Everyone calls Dina Boluarte a hypocrite and a traitor. At the door of the Cusco art school, a grotesque effigy of the new president holds in bloody hands a sign announcing "Peace" and the barrel of a rifle. "Waraka dun dun," reads another sign, referring to the Andean sling "It is our weapon; without the waraka people have nothing to defend themselves with," summed up a Quechua woman, in her 50s, who wore a white top hat and long braids up to her belt.

Most of the dead have fallen in Puno and Ayacucho. Here in Cusco, Remo Candia, a 50-year-old peasant leader from the Anta community, half an hour from the city, died in January after being hit in the chest by a bullet.

Five other protesters were killed in pitched battles against the police in Apurímac, Baluarte's land of origin, adjacent to Cusco. There, Las Bambas, the Chinese-owned mega-mine, had already sparked conflict years before the surprising victory in the 2021 elections of the left-wing candidate, the humble schoolteacher from Cajamarca, in the northern Andes.

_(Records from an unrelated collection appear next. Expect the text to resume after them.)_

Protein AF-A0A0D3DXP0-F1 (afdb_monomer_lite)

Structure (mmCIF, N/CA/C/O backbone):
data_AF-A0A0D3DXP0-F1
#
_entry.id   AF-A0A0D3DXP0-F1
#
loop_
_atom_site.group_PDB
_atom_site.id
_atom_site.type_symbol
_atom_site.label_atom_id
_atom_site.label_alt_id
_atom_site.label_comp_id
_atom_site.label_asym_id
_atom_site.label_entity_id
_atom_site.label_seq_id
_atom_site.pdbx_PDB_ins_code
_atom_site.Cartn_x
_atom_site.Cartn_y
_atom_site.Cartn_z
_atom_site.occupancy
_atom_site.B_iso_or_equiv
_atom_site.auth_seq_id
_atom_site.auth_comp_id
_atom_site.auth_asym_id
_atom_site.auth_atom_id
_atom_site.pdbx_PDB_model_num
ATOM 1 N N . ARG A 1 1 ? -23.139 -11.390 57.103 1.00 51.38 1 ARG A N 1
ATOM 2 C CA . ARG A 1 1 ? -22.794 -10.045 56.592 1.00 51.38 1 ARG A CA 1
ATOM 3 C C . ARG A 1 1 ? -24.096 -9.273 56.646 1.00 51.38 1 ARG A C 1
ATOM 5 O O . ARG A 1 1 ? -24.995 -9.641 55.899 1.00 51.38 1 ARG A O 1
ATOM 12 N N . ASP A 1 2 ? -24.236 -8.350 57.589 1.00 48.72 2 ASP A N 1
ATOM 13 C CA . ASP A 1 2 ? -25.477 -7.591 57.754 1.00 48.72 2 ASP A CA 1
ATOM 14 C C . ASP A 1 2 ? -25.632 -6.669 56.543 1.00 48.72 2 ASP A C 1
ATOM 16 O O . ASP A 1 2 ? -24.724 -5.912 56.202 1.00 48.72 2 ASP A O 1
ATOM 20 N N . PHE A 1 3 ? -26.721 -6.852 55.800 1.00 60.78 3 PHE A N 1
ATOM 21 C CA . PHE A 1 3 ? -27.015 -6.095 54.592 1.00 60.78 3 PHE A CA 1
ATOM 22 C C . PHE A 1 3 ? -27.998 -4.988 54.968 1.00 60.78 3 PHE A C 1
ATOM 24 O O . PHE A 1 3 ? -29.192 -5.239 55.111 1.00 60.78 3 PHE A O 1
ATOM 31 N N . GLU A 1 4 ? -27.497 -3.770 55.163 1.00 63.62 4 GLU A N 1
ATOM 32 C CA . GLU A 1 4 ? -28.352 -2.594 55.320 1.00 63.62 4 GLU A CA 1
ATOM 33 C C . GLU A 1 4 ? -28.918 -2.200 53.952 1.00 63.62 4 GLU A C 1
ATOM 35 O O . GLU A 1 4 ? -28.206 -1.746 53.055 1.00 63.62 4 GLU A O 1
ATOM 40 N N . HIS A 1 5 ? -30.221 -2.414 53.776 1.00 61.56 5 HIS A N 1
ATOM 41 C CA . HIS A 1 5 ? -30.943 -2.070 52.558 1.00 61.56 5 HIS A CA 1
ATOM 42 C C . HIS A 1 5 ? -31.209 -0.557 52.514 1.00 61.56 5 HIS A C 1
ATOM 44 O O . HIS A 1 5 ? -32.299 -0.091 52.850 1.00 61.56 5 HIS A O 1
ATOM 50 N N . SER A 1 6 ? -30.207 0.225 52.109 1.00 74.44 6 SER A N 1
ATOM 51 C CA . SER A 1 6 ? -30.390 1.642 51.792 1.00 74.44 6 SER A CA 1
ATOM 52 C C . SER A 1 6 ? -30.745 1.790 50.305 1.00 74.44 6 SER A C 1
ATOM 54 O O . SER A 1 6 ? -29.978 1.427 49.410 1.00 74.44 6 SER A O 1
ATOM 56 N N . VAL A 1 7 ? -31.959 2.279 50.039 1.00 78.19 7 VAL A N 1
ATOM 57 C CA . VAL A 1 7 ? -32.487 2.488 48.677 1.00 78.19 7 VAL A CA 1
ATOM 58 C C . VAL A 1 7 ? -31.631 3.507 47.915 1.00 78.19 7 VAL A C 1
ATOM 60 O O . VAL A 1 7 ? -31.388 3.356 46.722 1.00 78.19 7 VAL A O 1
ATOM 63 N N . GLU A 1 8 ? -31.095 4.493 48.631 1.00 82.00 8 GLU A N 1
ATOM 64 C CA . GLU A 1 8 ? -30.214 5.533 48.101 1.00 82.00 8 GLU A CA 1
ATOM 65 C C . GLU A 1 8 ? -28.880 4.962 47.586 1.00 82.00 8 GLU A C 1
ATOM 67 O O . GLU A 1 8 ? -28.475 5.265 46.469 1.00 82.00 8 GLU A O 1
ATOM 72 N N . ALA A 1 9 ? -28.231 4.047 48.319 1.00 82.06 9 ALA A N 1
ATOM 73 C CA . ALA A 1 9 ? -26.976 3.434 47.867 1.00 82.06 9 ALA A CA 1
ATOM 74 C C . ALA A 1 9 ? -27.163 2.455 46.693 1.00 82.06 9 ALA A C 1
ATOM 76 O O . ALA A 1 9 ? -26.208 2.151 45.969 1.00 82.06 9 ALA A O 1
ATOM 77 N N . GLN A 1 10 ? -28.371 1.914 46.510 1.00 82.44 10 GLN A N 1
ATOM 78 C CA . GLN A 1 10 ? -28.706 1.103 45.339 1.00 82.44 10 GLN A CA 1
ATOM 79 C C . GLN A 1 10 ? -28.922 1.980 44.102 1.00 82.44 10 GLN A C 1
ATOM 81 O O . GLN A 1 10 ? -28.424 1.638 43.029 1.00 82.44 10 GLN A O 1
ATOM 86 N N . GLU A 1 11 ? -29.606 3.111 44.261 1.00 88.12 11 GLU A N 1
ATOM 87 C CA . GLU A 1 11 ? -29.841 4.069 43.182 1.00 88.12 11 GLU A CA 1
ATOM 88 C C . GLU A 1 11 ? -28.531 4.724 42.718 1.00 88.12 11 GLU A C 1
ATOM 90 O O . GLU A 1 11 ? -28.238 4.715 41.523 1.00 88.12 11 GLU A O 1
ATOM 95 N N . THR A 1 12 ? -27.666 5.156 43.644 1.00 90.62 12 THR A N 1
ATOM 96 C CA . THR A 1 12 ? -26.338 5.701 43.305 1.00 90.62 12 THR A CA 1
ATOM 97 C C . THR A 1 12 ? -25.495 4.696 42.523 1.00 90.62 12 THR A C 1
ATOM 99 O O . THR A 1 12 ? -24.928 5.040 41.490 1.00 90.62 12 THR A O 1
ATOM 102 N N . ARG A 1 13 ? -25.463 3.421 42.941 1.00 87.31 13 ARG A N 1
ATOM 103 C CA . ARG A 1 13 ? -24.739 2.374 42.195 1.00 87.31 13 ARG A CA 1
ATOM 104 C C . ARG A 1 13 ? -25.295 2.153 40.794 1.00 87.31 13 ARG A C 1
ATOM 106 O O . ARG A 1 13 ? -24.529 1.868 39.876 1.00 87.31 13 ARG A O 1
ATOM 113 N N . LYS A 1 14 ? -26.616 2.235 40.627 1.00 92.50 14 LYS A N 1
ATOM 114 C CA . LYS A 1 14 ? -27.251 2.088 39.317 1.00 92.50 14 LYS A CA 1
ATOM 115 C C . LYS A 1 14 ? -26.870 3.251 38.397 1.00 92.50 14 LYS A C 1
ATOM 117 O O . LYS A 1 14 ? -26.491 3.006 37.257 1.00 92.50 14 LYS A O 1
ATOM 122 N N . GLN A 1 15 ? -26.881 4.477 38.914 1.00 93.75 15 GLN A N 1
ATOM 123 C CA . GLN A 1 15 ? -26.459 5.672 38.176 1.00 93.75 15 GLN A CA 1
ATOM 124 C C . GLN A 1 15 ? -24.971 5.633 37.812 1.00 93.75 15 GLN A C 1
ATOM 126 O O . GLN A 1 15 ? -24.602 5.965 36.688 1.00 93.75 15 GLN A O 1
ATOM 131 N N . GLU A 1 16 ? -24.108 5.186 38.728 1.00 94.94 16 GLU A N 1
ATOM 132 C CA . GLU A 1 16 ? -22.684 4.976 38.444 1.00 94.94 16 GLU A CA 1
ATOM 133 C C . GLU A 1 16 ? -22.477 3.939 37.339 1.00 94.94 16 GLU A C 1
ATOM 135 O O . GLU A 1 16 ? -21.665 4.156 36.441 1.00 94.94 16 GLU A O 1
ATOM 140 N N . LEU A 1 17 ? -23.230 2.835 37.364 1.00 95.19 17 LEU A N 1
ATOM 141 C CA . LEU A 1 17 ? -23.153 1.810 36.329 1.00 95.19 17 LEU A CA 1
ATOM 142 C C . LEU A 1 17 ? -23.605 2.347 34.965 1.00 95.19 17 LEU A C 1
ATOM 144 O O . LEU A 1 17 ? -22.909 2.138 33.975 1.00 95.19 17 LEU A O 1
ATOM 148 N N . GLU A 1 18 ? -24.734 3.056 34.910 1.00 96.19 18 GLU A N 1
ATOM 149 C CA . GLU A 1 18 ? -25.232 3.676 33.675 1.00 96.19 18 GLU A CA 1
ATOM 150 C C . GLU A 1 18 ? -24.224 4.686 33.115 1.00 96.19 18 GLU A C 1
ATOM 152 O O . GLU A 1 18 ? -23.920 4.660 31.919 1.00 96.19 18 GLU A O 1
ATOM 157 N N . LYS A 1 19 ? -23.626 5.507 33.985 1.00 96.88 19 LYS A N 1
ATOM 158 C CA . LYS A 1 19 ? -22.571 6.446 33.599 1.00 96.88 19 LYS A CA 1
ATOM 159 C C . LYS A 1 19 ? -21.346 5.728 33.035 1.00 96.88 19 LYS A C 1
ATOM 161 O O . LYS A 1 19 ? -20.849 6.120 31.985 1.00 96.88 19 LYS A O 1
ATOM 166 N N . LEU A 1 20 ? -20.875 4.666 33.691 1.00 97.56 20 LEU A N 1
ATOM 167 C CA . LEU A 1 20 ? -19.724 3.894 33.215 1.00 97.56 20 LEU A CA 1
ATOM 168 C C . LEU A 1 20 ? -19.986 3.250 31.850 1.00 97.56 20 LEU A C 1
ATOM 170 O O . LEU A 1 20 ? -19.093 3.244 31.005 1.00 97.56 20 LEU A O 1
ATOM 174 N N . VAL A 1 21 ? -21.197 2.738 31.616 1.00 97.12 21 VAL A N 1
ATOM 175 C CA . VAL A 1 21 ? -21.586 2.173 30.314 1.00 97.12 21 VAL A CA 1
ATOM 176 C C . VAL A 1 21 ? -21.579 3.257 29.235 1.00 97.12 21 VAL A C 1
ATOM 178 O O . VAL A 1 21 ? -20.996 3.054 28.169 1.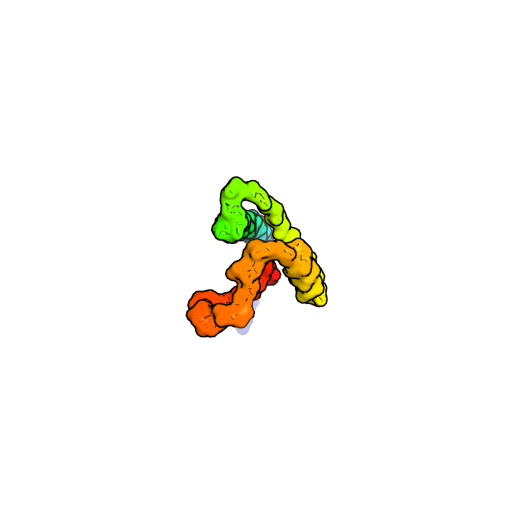00 97.12 21 VAL A O 1
ATOM 181 N N . GLN A 1 22 ? -22.151 4.429 29.520 1.00 97.50 22 GLN A N 1
ATOM 182 C CA . GLN A 1 22 ? -22.165 5.549 28.580 1.00 97.50 22 GLN A CA 1
ATOM 183 C C . GLN A 1 22 ? -20.750 6.067 28.269 1.00 97.50 22 GLN A C 1
ATOM 185 O O . GLN A 1 22 ? -20.405 6.292 27.104 1.00 97.50 22 GLN A O 1
ATOM 190 N N . ASP A 1 23 ? -19.908 6.212 29.294 1.00 97.50 23 ASP A N 1
ATOM 191 C CA . ASP A 1 23 ? -18.515 6.634 29.144 1.00 97.50 23 ASP A CA 1
ATOM 192 C C . ASP A 1 23 ? -17.721 5.604 28.323 1.00 97.50 23 ASP A C 1
ATOM 194 O O . ASP A 1 23 ? -16.965 5.974 27.420 1.00 97.50 23 ASP A O 1
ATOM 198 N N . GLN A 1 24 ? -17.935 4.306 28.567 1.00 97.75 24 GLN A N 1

Supporting the protests is beginning to be considered synonymous with sympathy for terrorism from the official point of view as the former leftist Baluarte consolidates its new alliance with the parliamentary right. Few in Cusco want to talk. "The family is afraid," said Candia's nephew, when asked about a possible interview. "Many of us are being persecuted," said an investigator who did not want to give his name.

Every day the media in Lima announce more accusations against Castillo, not only for an attempted coup but also for alleged corruption and belonging to a criminal organization.

But in a country that until 1979 denied the right to vote to the majority of Andeans -due to a requirement of literacy in Spanish-, the Peruvian rule of law does not have many admirers among the Quecha and Aymara of the sierra. They prefer their own structures of assembly direct democracy.

It is easy to verify in the southern Andes that extreme inequality in Peru is both territorial and social. 76% of the economic elite live in Lima, according to the new book "The Silent Distinction" by Patricia Zárate and Mauricio Rentería. In the southern Andes, 6.7% are from the elite and, in the northern sierra, where Castillo comes from, only 2.7%.

It is not surprising, then, that Castillo won more than 80% of the votes in the southern Andes. In Lima, he only won 34%.

Although the president did not fulfill his electoral promises to withdraw the leonine contracts to the mining and gas multinationals, and to convene a constituent assembly, he still has the support of the Andean south. "He is a person like us, from the countryside," said a farmer from Apurímac, in the San Pedro market. "They have not let him do what he wanted."

For this reason, despite the fatigue and fear, the protests may soon return to the southern Andes. Although the city of Cusco already seems resigned to Boluarte's tenure as president, peasants in the mountains surrounding the city and south towards Apurimac are less dependent on the market and tourism. "People in Cusco want to oxygenate the economy; that's why there are no mobilizations today," said Roel Pacca. "But the brothers in the countryside can mobilize despite the blockades; they live off the farm (plot); they don't need much from the city." The same happens in Ayacucho and Junin in the central Andes to Puno in the south. In this sense, not only is a gap opened between Lima and the Andean highlands, but also another more local one: "This is already an ethnic struggle between people from the city and the countryside," said the aforementioned researcher.

For this reason, the highway from Cusco to Puno remains impassable, one of the 50 roadblocks in the southern Andes, last weekend. "Do not go to Juliaca (adjacent to Puno) because the highway is blocked and the airport can be taken," said a police officer last week, who was watching the first tourist trains that left Ollantaytambo for Machu Picchu, after the daring decision to reopen the Inca ruins.

Bold because the peasant communities of the region have not thrown in the towel either. "It's risky because if they see that the business returns without the political crisis being resolved, the communities may decide to take the ruins," said David Bueno, who represents a protest organization in the municipality of Machu Picchu, a group of small hotels, restaurants and souvenir shops next to the mythical lost city of the Incas.